Jimly menyarankan agar ke depan dibuat suatu etika profesi bagi pejabat dan penyelenggara negara.
"Sebagai pribadi, Presiden dan Wapres tersinggung dong. Bagaimana ketuanya (Novanto) menyindir, berbicara seperti itu, kan tidak enak. Itu pasti mengganggu secara institusi," ujar Jimly di Istana Wapres, Jakarta Pusat, Selasa (8/12/2015).
Menurut Jimly, masalah etika yang menimpa Setya Novanto perlu dipikirkan mekanisme penyelesaiannya agar tidak merusak hubungan DPR dan lembaga kepresidenan.
Selain itu, pelanggaran etika bisa jadi merusak citra kelembagaan yang diwakili. (Baca: Akbar: Presiden-Wapres Akan Laporkan Novanto ke Polisi)
Jimly mengatakan, pengaturan etika profesi bagi pejabat dan penyelenggara negara dapat dibuat. Hal ini juga berguna untuk menghindari konflik kepentingan.
"Jadi, konflik kepentingan diatur dan etika diatur. Yang penting Presiden dan Wapres kompak. Jangan sampai tidak biar negara tidak terpecah belah," kata Jimly.
Masalah ini muncul setelah Menteri ESDM Sudirman Said melaporkan Novanto ke Mahkamah Kehormatan Dewan (MKD). (Baca: Setelah Periksa Novanto, Ada Anggota MKD yang Minta Pengusutan Distop)
Aduan itu terkait pembicaraan dalam pertemuan antara Novanto, pengusaha M Riza Chalid, dan Presiden Direktur PT Freeport Maroef Sjamsoeddin di Ritz Carlton, Jakarta, pada 8 Juni 2015.
Dalam pertemuan itu disebut adanya permintaan saham kepada Freeport dengan mencatut nama Presiden-Wapres. (Baca: Setya Novanto Banyak Jawab "Tidak Tahu, Lupa" Saat Ditanya di MKD)
MKD tengah mengusut dugaan pelanggaran kode etik Novanto.
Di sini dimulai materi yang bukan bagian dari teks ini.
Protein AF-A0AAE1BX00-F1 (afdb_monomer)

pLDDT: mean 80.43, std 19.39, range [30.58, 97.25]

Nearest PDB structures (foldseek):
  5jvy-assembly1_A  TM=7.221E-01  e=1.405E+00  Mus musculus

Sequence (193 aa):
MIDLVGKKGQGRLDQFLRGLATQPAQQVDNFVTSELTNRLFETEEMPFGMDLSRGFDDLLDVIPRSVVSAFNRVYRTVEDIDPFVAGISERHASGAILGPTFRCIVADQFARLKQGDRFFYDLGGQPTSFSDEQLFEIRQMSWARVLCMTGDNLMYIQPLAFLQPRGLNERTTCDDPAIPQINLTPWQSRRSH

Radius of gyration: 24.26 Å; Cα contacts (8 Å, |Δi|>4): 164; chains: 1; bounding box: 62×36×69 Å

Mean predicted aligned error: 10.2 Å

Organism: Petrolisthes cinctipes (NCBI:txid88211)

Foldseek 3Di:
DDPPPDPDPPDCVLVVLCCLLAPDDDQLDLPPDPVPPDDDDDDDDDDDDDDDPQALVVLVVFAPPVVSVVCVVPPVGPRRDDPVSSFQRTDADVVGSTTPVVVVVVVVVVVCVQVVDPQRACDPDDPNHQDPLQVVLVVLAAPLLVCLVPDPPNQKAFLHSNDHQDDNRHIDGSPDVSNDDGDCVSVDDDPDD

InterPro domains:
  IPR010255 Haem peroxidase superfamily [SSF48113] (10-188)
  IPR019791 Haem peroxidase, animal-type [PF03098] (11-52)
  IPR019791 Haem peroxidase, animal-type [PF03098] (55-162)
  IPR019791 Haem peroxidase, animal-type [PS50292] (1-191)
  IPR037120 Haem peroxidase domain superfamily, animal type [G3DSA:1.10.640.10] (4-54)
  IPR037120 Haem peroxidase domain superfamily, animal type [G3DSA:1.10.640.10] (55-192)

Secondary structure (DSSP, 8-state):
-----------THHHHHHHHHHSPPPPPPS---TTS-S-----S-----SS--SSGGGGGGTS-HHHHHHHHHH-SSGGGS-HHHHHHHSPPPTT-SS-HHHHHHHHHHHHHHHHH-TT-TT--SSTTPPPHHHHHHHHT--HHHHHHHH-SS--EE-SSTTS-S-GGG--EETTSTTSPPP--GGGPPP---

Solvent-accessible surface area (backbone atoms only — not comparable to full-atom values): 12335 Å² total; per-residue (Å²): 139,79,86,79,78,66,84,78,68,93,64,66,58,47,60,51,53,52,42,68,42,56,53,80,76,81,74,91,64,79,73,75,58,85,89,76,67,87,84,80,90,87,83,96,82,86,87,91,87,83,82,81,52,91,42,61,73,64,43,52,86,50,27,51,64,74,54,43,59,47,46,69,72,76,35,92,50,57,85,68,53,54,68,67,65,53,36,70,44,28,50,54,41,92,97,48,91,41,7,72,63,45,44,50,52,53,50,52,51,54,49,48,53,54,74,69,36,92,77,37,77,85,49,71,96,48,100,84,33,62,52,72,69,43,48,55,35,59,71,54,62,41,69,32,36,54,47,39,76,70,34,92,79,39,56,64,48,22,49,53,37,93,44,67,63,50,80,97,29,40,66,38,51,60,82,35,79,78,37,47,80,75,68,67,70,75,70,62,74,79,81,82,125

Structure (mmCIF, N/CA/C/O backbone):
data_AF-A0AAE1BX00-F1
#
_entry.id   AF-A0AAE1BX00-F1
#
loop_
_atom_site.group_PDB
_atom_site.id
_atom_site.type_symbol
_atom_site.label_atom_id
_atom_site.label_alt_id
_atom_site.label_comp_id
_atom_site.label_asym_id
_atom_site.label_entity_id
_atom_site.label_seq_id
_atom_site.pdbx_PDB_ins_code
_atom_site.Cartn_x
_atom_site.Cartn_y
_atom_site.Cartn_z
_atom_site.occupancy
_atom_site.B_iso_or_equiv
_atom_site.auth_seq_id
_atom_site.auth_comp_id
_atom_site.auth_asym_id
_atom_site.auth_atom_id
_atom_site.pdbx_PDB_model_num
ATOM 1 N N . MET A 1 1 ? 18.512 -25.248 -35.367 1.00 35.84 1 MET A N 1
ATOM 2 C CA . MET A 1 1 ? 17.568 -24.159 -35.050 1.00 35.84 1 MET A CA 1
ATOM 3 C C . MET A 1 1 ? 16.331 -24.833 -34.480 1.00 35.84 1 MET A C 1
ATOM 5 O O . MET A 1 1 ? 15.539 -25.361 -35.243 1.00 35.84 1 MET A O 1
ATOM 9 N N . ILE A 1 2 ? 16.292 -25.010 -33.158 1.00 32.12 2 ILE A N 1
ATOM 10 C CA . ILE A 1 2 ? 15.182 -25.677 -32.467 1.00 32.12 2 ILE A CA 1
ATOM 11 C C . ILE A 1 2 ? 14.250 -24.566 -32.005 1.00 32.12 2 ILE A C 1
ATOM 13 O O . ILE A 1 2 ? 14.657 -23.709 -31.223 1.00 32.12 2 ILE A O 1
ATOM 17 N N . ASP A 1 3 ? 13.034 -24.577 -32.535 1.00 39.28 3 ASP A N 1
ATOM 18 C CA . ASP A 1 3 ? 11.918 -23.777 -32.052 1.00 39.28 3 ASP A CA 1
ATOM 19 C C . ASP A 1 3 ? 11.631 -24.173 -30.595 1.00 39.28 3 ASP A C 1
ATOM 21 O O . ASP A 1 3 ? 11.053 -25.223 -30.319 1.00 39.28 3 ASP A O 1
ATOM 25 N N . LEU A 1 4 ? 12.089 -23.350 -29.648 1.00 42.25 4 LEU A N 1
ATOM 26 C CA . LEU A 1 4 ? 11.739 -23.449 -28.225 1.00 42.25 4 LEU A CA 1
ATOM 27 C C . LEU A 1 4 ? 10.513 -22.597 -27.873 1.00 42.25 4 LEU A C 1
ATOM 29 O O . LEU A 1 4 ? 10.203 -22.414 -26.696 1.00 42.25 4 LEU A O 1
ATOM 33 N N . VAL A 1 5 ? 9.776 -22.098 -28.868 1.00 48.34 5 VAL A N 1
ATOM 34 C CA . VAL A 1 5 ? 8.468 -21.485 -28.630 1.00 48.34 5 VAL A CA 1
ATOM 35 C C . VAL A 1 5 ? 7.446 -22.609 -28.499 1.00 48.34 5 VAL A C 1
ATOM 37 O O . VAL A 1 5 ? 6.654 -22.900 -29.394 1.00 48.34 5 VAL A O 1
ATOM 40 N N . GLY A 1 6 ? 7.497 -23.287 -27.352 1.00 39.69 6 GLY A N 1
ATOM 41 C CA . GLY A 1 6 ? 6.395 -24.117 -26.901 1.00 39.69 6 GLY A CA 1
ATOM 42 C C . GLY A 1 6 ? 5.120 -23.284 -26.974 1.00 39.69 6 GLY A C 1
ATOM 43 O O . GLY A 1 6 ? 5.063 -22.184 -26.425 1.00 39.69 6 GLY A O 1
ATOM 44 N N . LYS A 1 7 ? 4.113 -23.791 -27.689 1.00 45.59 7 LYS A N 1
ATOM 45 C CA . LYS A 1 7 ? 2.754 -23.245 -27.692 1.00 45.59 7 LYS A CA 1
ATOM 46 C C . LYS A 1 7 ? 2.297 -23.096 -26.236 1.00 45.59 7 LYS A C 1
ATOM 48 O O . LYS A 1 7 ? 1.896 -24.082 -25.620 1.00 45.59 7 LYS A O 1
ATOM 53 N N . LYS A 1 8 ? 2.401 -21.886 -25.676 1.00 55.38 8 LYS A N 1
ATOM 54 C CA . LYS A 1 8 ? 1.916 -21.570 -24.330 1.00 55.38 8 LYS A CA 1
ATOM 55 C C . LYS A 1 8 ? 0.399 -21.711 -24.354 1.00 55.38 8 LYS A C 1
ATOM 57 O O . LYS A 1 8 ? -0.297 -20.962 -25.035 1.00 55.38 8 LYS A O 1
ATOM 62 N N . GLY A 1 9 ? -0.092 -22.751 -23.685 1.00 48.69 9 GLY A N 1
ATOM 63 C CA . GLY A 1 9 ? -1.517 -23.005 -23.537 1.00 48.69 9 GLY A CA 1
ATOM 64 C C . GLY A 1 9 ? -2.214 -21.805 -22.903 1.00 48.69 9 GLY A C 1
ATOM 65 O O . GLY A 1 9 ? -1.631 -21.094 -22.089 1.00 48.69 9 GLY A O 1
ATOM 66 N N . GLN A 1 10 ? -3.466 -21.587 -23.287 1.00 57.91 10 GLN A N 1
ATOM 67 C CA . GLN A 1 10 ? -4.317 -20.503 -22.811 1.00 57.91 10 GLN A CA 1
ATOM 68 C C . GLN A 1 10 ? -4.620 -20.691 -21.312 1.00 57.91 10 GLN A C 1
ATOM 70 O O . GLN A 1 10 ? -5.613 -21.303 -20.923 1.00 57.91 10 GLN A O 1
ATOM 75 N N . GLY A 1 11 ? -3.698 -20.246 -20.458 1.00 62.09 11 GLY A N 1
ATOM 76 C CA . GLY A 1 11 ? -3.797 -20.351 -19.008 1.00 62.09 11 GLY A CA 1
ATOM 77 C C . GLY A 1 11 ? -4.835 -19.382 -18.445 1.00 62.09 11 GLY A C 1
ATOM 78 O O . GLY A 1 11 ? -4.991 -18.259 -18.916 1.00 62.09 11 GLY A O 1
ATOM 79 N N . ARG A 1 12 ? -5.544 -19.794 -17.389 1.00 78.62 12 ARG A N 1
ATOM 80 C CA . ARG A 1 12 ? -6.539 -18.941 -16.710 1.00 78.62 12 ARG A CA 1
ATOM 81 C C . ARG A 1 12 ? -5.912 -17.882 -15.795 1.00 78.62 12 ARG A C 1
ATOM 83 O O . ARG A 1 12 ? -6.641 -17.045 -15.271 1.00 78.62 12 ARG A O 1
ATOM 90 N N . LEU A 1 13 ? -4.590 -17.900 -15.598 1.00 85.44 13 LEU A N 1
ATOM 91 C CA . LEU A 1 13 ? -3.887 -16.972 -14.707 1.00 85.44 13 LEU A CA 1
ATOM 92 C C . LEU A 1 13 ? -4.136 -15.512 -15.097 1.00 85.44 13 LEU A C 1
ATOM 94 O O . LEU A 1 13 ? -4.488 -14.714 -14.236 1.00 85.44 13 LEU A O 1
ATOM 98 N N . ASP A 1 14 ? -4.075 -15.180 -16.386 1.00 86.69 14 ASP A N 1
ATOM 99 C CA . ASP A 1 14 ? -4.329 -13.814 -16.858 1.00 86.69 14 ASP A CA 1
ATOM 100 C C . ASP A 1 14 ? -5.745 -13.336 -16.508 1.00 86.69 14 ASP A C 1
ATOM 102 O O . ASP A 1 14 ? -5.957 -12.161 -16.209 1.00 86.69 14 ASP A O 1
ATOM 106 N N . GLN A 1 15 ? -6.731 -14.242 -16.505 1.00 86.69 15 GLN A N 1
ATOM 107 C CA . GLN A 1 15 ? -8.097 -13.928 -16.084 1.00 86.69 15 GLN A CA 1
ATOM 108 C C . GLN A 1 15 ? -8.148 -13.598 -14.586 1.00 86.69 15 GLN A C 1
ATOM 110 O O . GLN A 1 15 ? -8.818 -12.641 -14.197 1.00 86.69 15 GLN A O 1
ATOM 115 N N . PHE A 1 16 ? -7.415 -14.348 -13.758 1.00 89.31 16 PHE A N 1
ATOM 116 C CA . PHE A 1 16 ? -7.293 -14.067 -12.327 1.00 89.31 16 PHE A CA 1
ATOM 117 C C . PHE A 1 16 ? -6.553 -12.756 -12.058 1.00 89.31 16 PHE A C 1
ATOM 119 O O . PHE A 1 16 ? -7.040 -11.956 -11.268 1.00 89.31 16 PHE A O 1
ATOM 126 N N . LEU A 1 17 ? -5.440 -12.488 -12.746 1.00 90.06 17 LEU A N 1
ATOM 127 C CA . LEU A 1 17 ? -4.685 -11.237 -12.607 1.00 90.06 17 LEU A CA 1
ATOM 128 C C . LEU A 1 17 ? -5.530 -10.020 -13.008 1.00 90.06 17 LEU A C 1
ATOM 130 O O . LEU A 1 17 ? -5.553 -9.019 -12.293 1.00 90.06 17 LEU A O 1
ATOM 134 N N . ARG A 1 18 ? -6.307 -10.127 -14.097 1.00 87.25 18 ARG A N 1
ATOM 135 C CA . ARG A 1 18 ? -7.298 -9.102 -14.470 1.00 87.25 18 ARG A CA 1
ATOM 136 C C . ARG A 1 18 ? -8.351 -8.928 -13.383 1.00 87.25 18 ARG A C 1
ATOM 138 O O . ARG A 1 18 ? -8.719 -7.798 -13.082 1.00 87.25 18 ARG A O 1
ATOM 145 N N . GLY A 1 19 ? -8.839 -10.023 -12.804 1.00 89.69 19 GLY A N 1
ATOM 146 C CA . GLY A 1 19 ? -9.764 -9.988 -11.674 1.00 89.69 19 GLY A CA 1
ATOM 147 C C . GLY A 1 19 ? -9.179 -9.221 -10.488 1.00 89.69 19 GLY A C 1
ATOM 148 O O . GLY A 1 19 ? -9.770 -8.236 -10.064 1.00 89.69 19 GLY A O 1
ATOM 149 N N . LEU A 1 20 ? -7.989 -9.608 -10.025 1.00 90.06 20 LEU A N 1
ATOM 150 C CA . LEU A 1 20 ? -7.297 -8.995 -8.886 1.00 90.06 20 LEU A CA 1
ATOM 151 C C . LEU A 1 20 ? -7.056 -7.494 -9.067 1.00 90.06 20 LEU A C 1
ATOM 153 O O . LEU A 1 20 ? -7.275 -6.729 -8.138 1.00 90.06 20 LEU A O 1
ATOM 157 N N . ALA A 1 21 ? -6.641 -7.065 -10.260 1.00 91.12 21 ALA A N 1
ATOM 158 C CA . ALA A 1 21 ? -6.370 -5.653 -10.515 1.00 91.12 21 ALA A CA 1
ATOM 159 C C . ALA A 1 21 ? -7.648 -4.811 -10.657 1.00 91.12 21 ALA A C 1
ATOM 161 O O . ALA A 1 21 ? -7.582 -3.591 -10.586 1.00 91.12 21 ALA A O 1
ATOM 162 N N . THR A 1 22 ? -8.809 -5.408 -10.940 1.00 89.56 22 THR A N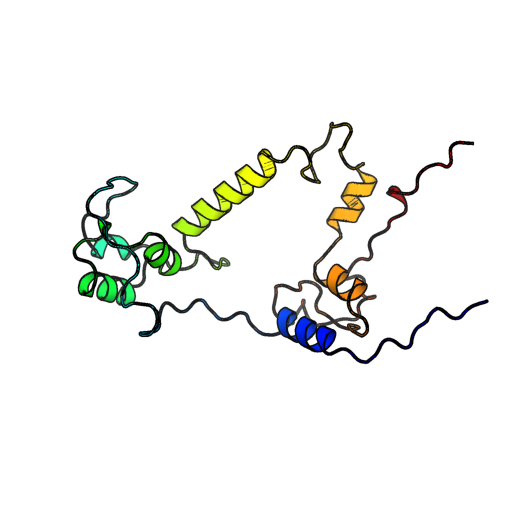 1
ATOM 163 C CA . THR A 1 22 ? -9.970 -4.630 -11.417 1.00 89.56 22 THR A CA 1
ATOM 164 C C . THR A 1 22 ? -11.217 -4.799 -10.577 1.00 89.56 22 THR A C 1
ATOM 166 O O . THR A 1 22 ? -12.068 -3.910 -10.576 1.00 89.56 22 THR A O 1
ATOM 169 N N . GLN A 1 23 ? -11.330 -5.893 -9.832 1.00 90.44 23 GLN A N 1
ATOM 170 C CA . GLN A 1 23 ? -12.391 -6.047 -8.855 1.00 90.44 23 GLN A CA 1
ATOM 171 C C . GLN A 1 23 ? -12.112 -5.149 -7.647 1.00 90.44 23 GLN A C 1
ATOM 173 O O . GLN A 1 23 ? -10.962 -5.024 -7.224 1.00 90.44 23 GLN A O 1
ATOM 178 N N . PRO A 1 24 ? -13.138 -4.475 -7.106 1.00 87.44 24 PRO A N 1
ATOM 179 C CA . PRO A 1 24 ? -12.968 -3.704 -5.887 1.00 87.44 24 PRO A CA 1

Adapun Kejaksaan Agung mengusut dugaan adanya pemufakatan jahat dalam kasus itu.
Presiden baru bereaksi keras setelah membaca transkrip pembicaraan secara utuh dari rekaman pertemuan itu. (Baca: Presiden Jokowi Sudah Menahan Amarah ke Setya Novanto sejak Pagi)
"Saya tidak apa-apa dikatakan Presiden gila! Presiden sarap, Presiden koppig, tidak apa-apa. Tetapi, kalau sudah menyangkut wibawa, mencatut meminta saham 11 persen, itu yang saya tidak mau. Tidak bisa. Ini masalah kepatutan, kepantasan, moralitas. Itu masalah wibawa negara," kata Jokowi dengan nada tinggi.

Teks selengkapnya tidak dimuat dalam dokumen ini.